Sad but true. Sebuah eksperimen dilakukan. Anak-anak berkulit hitam dihadapkanp ada dua jenis boneka, hitam dan putih. Lantas ditanyakan: "Boneka mana yang menurut kamu cantik?"
Si anak usia 4 tahun menunjuk boneka putih. "Lalu boneka mana yang mirip denganmu?" Si anak menunjuk boneka hitam dengan ragu dan ekspresi sedih.
Semua anak yang terlibat dalam riset tersebut berpendapat bahwa boneka kulit putih itu cantik, boneka hitam itu jelek. Yang memilukan adalah anak-anak Balita itu sadar diri bahwa dirinya jelek dan harus menerima kenyataan pahit itu.

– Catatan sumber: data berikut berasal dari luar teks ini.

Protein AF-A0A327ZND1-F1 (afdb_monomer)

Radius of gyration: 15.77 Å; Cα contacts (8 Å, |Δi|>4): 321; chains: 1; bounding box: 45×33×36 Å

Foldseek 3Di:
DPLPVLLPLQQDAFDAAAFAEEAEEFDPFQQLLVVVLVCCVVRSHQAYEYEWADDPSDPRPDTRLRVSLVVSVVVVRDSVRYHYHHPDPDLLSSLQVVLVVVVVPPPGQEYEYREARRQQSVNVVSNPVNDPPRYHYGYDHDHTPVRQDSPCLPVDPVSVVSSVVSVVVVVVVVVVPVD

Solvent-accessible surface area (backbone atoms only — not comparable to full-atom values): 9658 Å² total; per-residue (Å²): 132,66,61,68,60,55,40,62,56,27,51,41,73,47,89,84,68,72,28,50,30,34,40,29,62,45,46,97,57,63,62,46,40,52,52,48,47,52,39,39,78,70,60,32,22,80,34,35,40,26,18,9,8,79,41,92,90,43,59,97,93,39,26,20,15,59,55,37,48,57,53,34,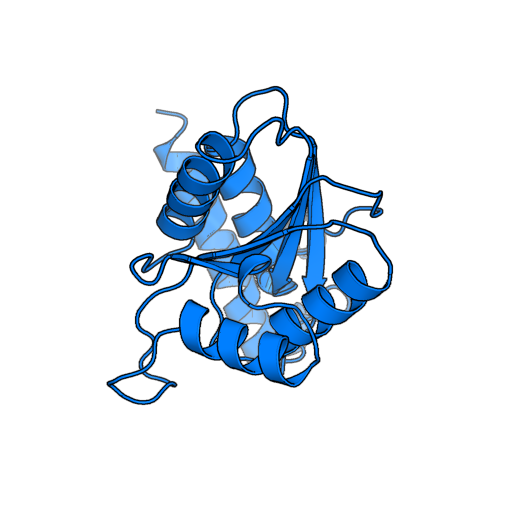40,77,72,69,46,59,64,95,39,54,47,70,38,60,72,27,83,48,70,62,45,20,28,47,53,47,41,55,56,44,70,78,38,85,85,64,44,25,32,38,37,33,37,49,24,63,46,24,28,54,51,52,58,43,35,60,68,57,50,60,97,72,51,51,77,34,39,44,52,33,71,54,97,81,67,43,47,85,90,52,31,80,78,41,72,68,39,33,52,53,46,51,53,47,51,50,52,44,53,51,54,53,63,71,68,80,111

Nearest PDB structures (foldseek):
  8q44-assembly1_A  TM=5.448E-01  e=2.840E-03  Thermoanaerobacter brockii subsp. finnii Ako-1
  8q42-assembly1_B  TM=5.343E-01  e=9.041E-03  Thermoanaerobacter brockii subsp. finnii Ako-1
  4eue-assembly1_A  TM=4.094E-01  e=8.367E-04  Clostridium acetobutylicum ATCC 824
  4euf-assembly1_A  TM=4.285E-01  e=1.400E-03  Clostridium acetobutylicum ATCC 824
  2nzu-assembly1_G-2  TM=4.936E-01  e=9.161E-02  Priestia megaterium

Sequence (179 aa):
MNIHNITNTIFIEDKLKKSDVLLIPGSSELGLAEKACQLYLQKYANMIVVSGGFNKKLSIEDNEASYLKRYMIKKGIPEHKIIVDTFASNTQENAENSKIICEELDDINSAIIVCKNYHAGRVKKTYEKYFISGCDLMICPVIDSRNVNKKDWWKRTESKKIVLSEFEKLNKYFKTHES

Structure (mmCIF, N/CA/C/O backbone):
data_AF-A0A327ZND1-F1
#
_entry.id   AF-A0A327ZND1-F1
#
loop_
_atom_site.group_PDB
_atom_site.id
_atom_site.type_symbol
_atom_site.label_atom_id
_atom_site.label_alt_id
_atom_site.label_comp_id
_atom_site.label_asym_id
_atom_site.label_entity_id
_atom_site.label_seq_id
_atom_site.pdbx_PDB_ins_code
_atom_site.Cartn_x
_atom_site.Cartn_y
_atom_site.Cartn_z
_atom_site.occupancy
_atom_site.B_iso_or_equiv
_atom_site.auth_seq_id
_atom_site.auth_comp_id
_atom_site.auth_asym_id
_atom_site.auth_atom_id
_atom_site.pdbx_PDB_model_num
ATOM 1 N N . MET A 1 1 ? 27.720 -10.221 -4.672 1.00 67.62 1 MET A N 1
ATOM 2 C CA . MET A 1 1 ? 26.320 -9.792 -4.430 1.00 67.62 1 MET A CA 1
ATOM 3 C C . MET A 1 1 ? 25.584 -10.932 -3.743 1.00 67.62 1 MET A C 1
ATOM 5 O O . MET A 1 1 ? 25.404 -11.968 -4.369 1.00 67.62 1 MET A O 1
ATOM 9 N N . ASN A 1 2 ? 25.211 -10.787 -2.469 1.00 89.06 2 ASN A N 1
ATOM 10 C CA . ASN A 1 2 ? 24.483 -11.834 -1.746 1.00 89.06 2 ASN A CA 1
ATOM 11 C C . ASN A 1 2 ? 22.990 -11.772 -2.117 1.00 89.06 2 ASN A C 1
ATOM 13 O O . ASN A 1 2 ? 22.227 -11.015 -1.518 1.00 89.06 2 ASN A O 1
ATOM 17 N N . ILE A 1 3 ? 22.598 -12.529 -3.150 1.00 93.50 3 ILE A N 1
ATOM 18 C CA . ILE A 1 3 ? 21.220 -12.560 -3.666 1.00 93.50 3 ILE A CA 1
ATOM 19 C C . ILE A 1 3 ? 20.247 -12.955 -2.559 1.00 93.50 3 ILE A C 1
ATOM 21 O O . ILE A 1 3 ? 19.214 -12.311 -2.419 1.00 93.50 3 ILE A O 1
ATOM 25 N N . HIS A 1 4 ? 20.581 -13.967 -1.759 1.00 93.50 4 HIS A N 1
ATOM 26 C CA . HIS A 1 4 ? 19.700 -14.477 -0.711 1.00 93.50 4 HIS A CA 1
ATOM 27 C C . HIS A 1 4 ? 19.377 -13.406 0.338 1.00 93.50 4 HIS A C 1
ATOM 29 O O . HIS A 1 4 ? 18.206 -13.164 0.621 1.00 93.50 4 HIS A O 1
ATOM 35 N N . ASN A 1 5 ? 20.401 -12.703 0.835 1.00 93.56 5 ASN A N 1
ATOM 36 C CA . ASN A 1 5 ? 20.219 -11.627 1.807 1.00 93.56 5 ASN A CA 1
ATOM 37 C C . ASN A 1 5 ? 19.324 -10.509 1.254 1.00 93.56 5 ASN A C 1
ATOM 39 O O . ASN A 1 5 ? 18.295 -10.198 1.841 1.00 93.56 5 ASN A O 1
ATOM 43 N N . ILE A 1 6 ? 19.658 -9.979 0.070 1.00 95.19 6 ILE A N 1
ATOM 44 C CA . ILE A 1 6 ? 18.872 -8.914 -0.579 1.00 95.19 6 ILE A CA 1
ATOM 45 C C . ILE A 1 6 ? 17.423 -9.364 -0.784 1.00 95.19 6 ILE A C 1
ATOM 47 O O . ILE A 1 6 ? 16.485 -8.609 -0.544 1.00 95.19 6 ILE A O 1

Yang menohok hati saya adalah, usia belia yang masih polos itupun sudah mampu membedakan mana cantik dan mana jelek hanya berdasarkan warna kulit. Usia yang begitu muda, baru mengenal dunia, tapi sudah bisa paham bahwa berkulit hitam adalah kutukan. Saya menangis menonton acara Oprah Show hari minggu kemarin itu. kenapa anak-anak yang begitu muda sudah menjadi rasis terhadap dirinya sendiri? Bagaiman jika sudah dewasa? Apakah mereka akan jadi Michael Jackson yang berusaha keras memutihkan kulitnya dan memancungkan hidungnya?
Saya barus sadar bahwa saya pun pernah menjadi korban rasis diri sendiri, dan sejumlah teman saya juga. Di saat SD, masih ingat betul bagaimana teman-teman saya menggesek-gesekkan ujung kerah baju seragam ke dagu mereka. Ada yang sampai luka dan berdarah. Tujuannya? Agar dagunya berbelah cantik. Buset. Untung saya ngga kena demam gila itu. Paling saya pernah berusaha keras memencet-mencet tulang hidung agar lebih mencuat mancung. Yang ada tulang hidung saya jadi sakit dan memerah. Lantas saat puber, saya dan beberapa teman dekat perempuan sempat mengutuki diri kenapa terlahir jadi orang Indonesia yang pesek, hitam, dan bermata biasa saja.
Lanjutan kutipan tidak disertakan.